BaseAnnotationMapper is an abstract base class that extends Mapper with EventDrivenMixin and NotificationMixin. It manages the full lifecycle of annotation tasks:
- Task creation -- Formats samples into annotation tasks and creates them in batches on the annotation platform
- Batch processing -- Groups samples into configurable batch sizes with maximum tasks per batch
- Polling and waiting -- Optionally waits for annotations with configurable timeout and poll intervals
- Notification events -- Sends notifications (email, Slack, DingTalk) at various stages including task creation, batch creation, annotation completion, and errors
- Event-driven architecture -- Registers handlers for annotation lifecycle events (TASK_CREATED, BATCH_CREATED, ANNOTATION_COMPLETED, BATCH_ANNOTATION_COMPLETED, ERROR_OCCURRED)

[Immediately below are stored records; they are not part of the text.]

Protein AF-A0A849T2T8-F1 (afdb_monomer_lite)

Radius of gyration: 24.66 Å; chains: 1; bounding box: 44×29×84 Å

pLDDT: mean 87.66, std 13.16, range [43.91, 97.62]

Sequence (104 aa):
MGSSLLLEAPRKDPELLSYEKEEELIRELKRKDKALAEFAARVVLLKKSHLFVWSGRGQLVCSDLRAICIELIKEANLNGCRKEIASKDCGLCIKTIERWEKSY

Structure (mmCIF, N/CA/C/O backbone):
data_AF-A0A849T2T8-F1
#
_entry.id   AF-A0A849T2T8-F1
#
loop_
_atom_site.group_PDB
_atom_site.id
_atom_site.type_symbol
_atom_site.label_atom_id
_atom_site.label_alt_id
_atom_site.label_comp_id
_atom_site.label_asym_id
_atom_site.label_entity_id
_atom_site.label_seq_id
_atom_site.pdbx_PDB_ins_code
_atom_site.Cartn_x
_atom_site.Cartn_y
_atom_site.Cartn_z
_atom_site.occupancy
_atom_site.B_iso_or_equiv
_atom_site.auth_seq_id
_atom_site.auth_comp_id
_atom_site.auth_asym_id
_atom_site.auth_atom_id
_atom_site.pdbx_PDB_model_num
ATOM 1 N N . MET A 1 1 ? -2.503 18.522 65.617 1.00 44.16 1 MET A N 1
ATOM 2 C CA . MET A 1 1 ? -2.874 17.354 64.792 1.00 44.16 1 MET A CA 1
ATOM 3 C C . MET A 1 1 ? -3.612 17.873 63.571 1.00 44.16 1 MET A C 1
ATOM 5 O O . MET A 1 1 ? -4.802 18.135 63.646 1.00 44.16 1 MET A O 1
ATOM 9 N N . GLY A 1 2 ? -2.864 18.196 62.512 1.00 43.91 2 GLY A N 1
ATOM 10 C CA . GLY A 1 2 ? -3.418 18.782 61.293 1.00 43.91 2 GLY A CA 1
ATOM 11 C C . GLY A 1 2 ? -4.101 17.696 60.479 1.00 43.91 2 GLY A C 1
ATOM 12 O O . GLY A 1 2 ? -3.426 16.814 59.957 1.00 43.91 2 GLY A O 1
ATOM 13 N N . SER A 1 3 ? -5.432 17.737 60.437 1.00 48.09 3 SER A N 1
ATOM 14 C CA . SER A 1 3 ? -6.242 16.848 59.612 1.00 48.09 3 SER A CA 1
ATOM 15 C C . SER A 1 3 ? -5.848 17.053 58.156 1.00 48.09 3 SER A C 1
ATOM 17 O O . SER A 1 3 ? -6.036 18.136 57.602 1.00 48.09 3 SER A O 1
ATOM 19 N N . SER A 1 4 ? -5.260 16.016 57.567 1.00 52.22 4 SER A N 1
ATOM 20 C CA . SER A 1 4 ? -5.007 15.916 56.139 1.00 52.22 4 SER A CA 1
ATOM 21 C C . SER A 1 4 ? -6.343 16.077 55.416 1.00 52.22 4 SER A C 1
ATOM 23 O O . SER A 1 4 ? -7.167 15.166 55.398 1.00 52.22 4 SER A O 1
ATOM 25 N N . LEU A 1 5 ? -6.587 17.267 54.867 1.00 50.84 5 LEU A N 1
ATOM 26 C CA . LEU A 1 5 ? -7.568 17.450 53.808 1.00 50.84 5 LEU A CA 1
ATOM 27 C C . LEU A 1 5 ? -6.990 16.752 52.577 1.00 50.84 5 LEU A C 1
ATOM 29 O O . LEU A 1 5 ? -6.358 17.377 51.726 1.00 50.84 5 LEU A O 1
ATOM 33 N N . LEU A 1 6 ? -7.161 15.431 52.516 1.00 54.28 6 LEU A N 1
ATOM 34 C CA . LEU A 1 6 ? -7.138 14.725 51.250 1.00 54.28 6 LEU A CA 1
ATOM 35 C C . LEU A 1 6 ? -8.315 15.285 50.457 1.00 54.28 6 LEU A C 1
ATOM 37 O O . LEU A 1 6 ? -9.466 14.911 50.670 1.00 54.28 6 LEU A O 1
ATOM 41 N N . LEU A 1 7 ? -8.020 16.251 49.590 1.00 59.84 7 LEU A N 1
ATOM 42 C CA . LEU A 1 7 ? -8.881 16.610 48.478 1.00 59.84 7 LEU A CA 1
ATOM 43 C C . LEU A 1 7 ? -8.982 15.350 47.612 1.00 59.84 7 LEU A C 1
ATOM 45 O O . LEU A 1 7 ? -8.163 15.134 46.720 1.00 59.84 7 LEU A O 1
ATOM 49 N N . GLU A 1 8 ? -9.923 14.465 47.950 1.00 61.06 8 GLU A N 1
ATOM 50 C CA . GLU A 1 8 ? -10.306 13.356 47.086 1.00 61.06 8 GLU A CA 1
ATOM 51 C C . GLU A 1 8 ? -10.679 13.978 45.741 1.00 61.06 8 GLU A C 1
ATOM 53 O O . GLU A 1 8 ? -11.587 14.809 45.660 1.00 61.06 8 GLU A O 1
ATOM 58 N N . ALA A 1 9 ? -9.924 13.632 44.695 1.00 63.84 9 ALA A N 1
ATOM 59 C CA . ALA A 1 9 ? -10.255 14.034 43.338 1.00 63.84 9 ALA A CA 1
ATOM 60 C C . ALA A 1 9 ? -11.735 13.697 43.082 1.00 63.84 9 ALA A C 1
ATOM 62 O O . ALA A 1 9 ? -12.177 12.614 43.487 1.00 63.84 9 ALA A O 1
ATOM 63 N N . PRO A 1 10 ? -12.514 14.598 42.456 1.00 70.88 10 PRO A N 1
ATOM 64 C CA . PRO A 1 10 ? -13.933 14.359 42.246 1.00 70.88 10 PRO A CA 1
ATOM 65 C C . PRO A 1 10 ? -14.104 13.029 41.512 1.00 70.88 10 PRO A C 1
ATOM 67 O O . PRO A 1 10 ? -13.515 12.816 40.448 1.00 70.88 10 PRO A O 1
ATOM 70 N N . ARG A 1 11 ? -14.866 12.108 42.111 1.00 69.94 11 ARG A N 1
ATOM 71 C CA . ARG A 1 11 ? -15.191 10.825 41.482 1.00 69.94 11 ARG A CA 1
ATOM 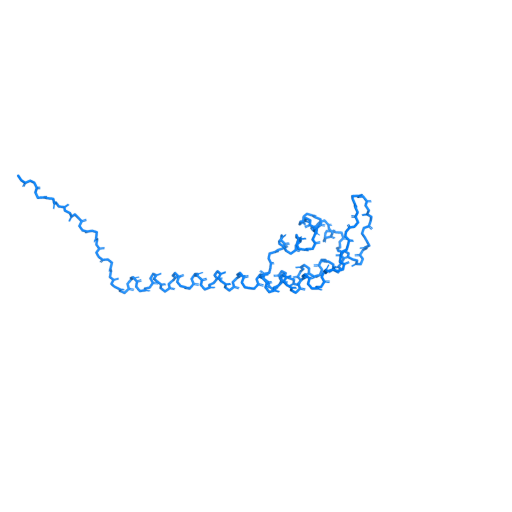72 C C . ARG A 1 11 ? -15.942 11.155 40.194 1.00 69.94 11 ARG A C 1
ATOM 74 O O . ARG A 1 11 ? -17.023 11.727 40.266 1.00 69.94 11 ARG A O 1
ATOM 81 N N . LYS A 1 12 ? -15.347 10.866 39.032 1.00 71.38 12 LYS A N 1
ATOM 82 C CA . LYS A 1 12 ? -16.034 11.012 37.740 1.00 71.38 12 LYS A CA 1
ATOM 83 C C . LYS A 1 12 ? -17.306 10.172 37.761 1.00 71.38 12 LYS A C 1
ATOM 85 O O . LYS A 1 12 ? -17.269 9.032 38.232 1.00 71.38 12 LYS A O 1
ATOM 90 N N . ASP A 1 13 ? -18.393 10.725 37.230 1.00 81.44 13 ASP A N 1
ATOM 91 C CA . ASP A 1 13 ? -19.660 10.007 37.141 1.00 81.44 13 ASP A CA 1
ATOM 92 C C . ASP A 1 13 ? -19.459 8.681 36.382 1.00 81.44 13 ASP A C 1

LabelStudioAnnotationMapper is a concrete implementation that integrates with Label Studio via its SDK. It:
- Creates and manages Label Studio projects
- Imports tasks in batches using the Label Studio API
- Polls for completed annotations using filtered task queries
- Provides project and task URLs in notifications
- Handles serialization/deserialization (pickling) by reconnecting the Label Studio client on unpickle
Both classes operate as batched operators, processing column-oriented sample dictionaries.
Usage
Use these classes when building data processing pipelines that require human annotation as a processing step. Extend BaseAnnotationMapper for custom annotation platforms, or use LabelStudioAnnotationMapper directly for Label Studio-based workflows.
Code Reference
Source Location
- Repository: Datajuicer_Data_juicer
- File: data_juicer/ops/mapper/annotation/annotation_mapper.py
- Lines: 1-771
Signature
class BaseAnnotationMapper(EventDrivenMixin, NotificationMixin, Mapper, ABC):
_batched_op = True
def __init__(
self,
project_name_prefix: str = "DataJuicer_Annotation",
wait_for_annotations: bool = False,
timeout: int = 3600,
poll_interval: int = 60,
samples_per_task: int = 1,
max_tasks_per_batch: int = 100,
project_id: Optional[int] = None,
notification_config: Optional[Dict] = None,
notification_events: Optional[Dict[str, bool]] = None,
**kwargs,
):
class LabelStudioAnnotationMapper(BaseAnnotationMapper, ABC):
def __init__(
self,
api_url: str = None,
api_key: str = None,
label_config: Optional[str] = None,
**kwargs,
):
Import
from data_juicer.ops.mapper.annotation.annotation_mapper import BaseAnnotationMapper
from data_juicer.ops.mapper.annotation.annotation_mapper import LabelStudioAnnotationMapper
I/O Contract
Inputs (BaseAnnotationMapper)
| Name | Type | Required | Description |
|---|---|---|---|
| project_name_prefix | str | No | Prefix for the project name. Default: "DataJuicer_Annotation" |
| wait_for_annotations | bool | No | Whether to wait for annotations to complete. Default: False |
| timeout | int | No | Maximum time to wait for annotations in seconds. Default: 3600 |
| poll_interval | int | No | Time between annotation status checks in seconds. Default: 60 |
| samples_per_task | int | No | Number of samples in each annotation task. Default: 1 |
| max_tasks_per_batch | int | No | Maximum tasks in a single batch. Default: 100 |
| project_id | int | No | ID of existing project. If None, creates a new project |
| notification_config | Dict | No | Configuration for notifications (email, Slack, DingTalk) |
| notification_events | Dict[str, bool] | No | Events that trigger notifications |
Inputs (LabelStudioAnnotationMapper)
| Name | Type | Required | Description |
|---|---|---|---|
| api_url | str | No | Base URL for Label Studio API |
| api_key | str | No | API key for authentication |
| label_config | str | No | XML configuration for the labeling interface |
Outputs
| Name | Type | Description |
|---|---|---|
| samples | Dict | Column-oriented dictionary with original data plus any annotation results added by _process_annotation_result |
Usage Examples
# Subclass LabelStudioAnnotationMapper for a custom annotation task
class MyAnnotationMapper(LabelStudioAnnotationMapper):
def _format_task(self, samples):
return {"data": {"text": samples[0]["text"]}}
def _process_annotation_result(self, annotation, sample):
sample["label"] = annotation["result"]
return sample
# Initialize with Label Studio connection
mapper = MyAnnotationMapper(
api_url="http://localhost:8080",
api_key="your-api-key",
label_config="<View>...</View>",
wait_for_annotations=True,
timeout=7200,
notification_config={"email": {"to": "team@example.com"}},
)